▶ _Items listed in a dataset_:

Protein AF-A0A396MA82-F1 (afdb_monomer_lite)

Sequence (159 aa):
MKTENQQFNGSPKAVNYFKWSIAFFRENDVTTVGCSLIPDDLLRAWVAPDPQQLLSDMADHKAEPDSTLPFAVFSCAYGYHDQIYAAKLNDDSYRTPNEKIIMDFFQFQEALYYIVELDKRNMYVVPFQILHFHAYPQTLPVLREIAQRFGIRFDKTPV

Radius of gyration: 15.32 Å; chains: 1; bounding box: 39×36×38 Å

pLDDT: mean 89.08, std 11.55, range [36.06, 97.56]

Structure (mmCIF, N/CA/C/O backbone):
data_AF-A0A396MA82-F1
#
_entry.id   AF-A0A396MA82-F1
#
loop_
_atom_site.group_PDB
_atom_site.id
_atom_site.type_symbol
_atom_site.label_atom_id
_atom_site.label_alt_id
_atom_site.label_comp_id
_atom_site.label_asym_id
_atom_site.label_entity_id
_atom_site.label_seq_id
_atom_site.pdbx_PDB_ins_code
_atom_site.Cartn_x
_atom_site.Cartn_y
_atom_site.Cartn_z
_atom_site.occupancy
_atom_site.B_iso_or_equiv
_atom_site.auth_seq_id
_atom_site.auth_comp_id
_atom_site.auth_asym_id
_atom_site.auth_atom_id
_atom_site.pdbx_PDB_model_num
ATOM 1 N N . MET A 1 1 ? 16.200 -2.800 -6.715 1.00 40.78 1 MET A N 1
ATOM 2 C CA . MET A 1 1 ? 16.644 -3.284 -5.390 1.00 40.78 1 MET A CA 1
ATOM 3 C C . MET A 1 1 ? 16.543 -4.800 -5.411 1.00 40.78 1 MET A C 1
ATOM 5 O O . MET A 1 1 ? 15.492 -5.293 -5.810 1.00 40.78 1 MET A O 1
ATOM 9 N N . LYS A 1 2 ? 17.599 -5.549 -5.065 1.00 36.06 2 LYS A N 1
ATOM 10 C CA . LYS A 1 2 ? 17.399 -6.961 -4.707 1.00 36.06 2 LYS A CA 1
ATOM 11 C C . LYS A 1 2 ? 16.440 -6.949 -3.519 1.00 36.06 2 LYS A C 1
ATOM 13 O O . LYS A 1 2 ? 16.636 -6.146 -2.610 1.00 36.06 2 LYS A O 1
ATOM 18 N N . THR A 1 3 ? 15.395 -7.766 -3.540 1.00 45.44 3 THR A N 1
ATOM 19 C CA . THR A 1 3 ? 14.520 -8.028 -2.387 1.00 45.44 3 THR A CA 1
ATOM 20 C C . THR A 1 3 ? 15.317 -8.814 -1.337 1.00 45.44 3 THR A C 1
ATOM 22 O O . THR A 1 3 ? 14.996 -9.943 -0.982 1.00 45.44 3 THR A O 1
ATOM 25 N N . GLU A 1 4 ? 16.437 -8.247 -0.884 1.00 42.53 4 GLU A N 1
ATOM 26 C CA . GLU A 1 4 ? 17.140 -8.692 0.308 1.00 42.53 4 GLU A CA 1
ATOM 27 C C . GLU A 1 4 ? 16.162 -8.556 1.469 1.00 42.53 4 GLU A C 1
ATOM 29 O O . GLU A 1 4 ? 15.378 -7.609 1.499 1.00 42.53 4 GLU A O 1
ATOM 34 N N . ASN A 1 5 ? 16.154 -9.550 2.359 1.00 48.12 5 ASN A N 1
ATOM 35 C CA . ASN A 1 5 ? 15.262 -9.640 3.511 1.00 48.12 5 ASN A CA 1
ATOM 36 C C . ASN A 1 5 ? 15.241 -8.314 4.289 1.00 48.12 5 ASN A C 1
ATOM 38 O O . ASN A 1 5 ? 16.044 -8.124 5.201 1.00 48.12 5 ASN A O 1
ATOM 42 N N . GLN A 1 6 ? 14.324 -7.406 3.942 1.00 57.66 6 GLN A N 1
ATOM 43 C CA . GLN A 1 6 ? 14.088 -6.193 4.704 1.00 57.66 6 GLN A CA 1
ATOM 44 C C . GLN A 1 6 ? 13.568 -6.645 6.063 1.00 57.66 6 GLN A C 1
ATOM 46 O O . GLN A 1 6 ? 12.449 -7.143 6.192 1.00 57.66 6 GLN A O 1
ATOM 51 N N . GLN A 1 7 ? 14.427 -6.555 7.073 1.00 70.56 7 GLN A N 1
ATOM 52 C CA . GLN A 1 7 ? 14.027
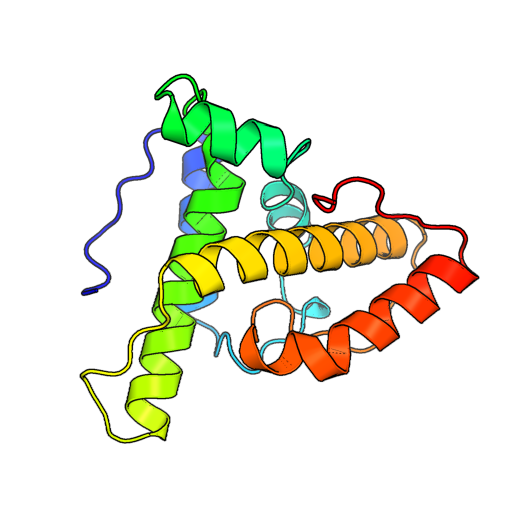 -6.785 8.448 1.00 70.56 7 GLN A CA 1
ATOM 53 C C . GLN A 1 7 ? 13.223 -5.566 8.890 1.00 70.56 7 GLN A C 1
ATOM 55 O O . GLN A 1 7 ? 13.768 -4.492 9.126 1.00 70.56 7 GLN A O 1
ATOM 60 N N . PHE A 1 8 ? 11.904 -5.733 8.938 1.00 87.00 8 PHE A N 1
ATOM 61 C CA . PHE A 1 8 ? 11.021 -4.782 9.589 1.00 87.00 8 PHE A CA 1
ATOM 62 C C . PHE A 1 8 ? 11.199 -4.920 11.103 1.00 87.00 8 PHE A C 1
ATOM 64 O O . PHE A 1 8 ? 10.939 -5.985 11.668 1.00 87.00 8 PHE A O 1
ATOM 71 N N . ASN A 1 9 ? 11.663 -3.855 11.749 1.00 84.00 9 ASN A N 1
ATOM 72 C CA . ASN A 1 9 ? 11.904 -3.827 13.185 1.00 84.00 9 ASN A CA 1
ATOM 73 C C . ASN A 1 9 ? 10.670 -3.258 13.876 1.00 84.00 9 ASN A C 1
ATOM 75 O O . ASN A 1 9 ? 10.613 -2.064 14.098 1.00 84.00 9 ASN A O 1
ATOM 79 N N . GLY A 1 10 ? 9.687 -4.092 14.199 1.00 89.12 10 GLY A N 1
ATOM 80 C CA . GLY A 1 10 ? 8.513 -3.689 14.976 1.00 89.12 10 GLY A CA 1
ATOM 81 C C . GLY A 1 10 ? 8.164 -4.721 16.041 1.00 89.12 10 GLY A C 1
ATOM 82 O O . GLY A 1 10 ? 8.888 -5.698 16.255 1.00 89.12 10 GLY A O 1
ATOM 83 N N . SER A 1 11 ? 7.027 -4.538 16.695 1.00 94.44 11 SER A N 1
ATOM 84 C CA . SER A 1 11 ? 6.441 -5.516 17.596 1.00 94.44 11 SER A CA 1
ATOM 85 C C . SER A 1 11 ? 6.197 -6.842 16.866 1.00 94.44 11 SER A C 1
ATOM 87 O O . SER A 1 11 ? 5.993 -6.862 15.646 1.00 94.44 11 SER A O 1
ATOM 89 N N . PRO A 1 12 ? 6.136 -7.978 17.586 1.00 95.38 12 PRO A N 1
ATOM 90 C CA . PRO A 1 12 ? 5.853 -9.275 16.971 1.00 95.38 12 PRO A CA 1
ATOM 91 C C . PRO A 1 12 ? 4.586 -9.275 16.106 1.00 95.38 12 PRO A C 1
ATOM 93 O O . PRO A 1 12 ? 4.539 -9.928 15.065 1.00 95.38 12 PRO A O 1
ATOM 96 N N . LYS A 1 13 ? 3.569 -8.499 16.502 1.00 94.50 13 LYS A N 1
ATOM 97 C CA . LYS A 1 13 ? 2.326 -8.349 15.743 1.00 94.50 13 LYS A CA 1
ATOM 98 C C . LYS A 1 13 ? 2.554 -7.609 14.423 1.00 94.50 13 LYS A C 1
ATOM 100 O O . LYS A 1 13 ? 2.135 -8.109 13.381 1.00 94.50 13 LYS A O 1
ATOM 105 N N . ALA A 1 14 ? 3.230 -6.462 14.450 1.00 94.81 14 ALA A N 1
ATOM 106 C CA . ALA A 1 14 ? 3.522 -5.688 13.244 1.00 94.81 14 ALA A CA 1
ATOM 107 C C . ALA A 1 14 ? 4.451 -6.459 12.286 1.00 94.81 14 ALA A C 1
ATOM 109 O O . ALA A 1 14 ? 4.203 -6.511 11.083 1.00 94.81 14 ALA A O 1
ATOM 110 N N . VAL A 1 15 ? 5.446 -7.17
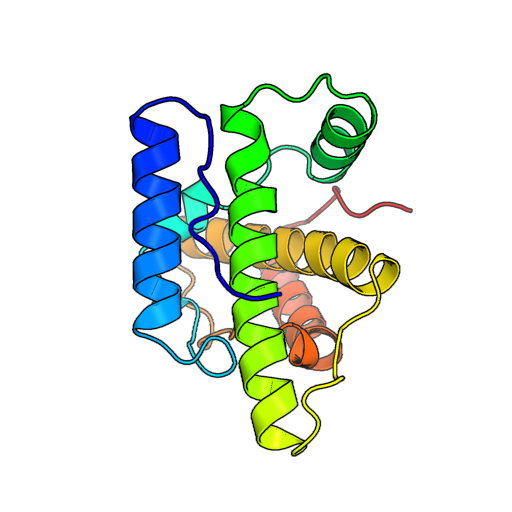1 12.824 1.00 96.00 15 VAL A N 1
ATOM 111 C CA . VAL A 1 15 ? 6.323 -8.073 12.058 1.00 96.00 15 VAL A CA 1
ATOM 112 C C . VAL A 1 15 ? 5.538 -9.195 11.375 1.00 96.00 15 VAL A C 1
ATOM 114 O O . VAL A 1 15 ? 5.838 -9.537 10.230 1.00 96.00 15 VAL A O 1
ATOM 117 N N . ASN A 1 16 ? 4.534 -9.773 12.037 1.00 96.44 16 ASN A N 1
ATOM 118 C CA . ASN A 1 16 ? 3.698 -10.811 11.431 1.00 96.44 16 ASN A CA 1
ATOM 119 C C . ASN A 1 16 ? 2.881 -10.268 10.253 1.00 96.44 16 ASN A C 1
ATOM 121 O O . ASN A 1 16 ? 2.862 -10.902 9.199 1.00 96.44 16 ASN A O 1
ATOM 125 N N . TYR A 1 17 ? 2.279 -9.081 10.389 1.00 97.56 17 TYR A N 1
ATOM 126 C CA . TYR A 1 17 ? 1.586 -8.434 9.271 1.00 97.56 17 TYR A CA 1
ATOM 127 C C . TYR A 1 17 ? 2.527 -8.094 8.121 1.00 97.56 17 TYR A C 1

▶ _PROBLEM TO SOLVE_: In the entries above, which lines run from the one with "ATOM 44 C C" up to and including the one with "ATOM 82 O O"? Write them out exactly, without the pictures.

▶ _OUTPUT OF THE TASK_:
ATOM 44 C C . GLN A 1 6 ? 13.568 -6.645 6.063 1.00 57.66 6 GLN A C 1
ATOM 46 O O . GLN A 1 6 ? 12.449 -7.143 6.192 1.00 57.66 6 GLN A O 1
ATOM 51 N N . GLN A 1 7 ? 14.427 -6.555 7.073 1.00 70.56 7 GLN A N 1
ATOM 52 C CA . GLN A 1 7 ? 14.027
 -6.785 8.448 1.00 70.56 7 GLN A CA 1
ATOM 53 C C . GLN A 1 7 ? 13.223 -5.566 8.890 1.00 70.56 7 GLN A C 1
ATOM 55 O O . GLN A 1 7 ? 13.768 -4.492 9.126 1.00 70.56 7 GLN A O 1
ATOM 60 N N . PHE A 1 8 ? 11.904 -5.733 8.938 1.00 87.00 8 PHE A N 1
ATOM 61 C CA . PHE A 1 8 ? 11.021 -4.782 9.589 1.00 87.00 8 PHE A CA 1
ATOM 62 C C . PHE A 1 8 ? 11.199 -4.920 11.103 1.00 87.00 8 PHE A C 1
ATOM 64 O O . PHE A 1 8 ? 10.939 -5.985 11.668 1.00 87.00 8 PHE A O 1
ATOM 71 N N . ASN A 1 9 ? 11.663 -3.855 11.749 1.00 84.00 9 ASN A N 1
ATOM 72 C CA . ASN A 1 9 ? 11.904 -3.827 13.185 1.00 84.00 9 ASN A CA 1
ATOM 73 C C . ASN A 1 9 ? 10.670 -3.258 13.876 1.00 84.00 9 ASN A C 1
ATOM 75 O O . ASN A 1 9 ? 10.613 -2.064 14.098 1.00 84.00 9 ASN A O 1
ATOM 79 N N . GLY A 1 10 ? 9.687 -4.092 14.199 1.00 89.12 10 GLY A N 1
ATOM 80 C CA . GLY A 1 10 ? 8.513 -3.689 14.976 1.00 89.12 10 GLY A CA 1
ATOM 81 C C . GLY A 1 10 ? 8.164 -4.721 16.041 1.00 89.12 10 GLY A C 1
ATOM 82 O O . GLY A 1 10 ? 8.888 -5.698 16.255 1.00 89.12 10 GLY A O 1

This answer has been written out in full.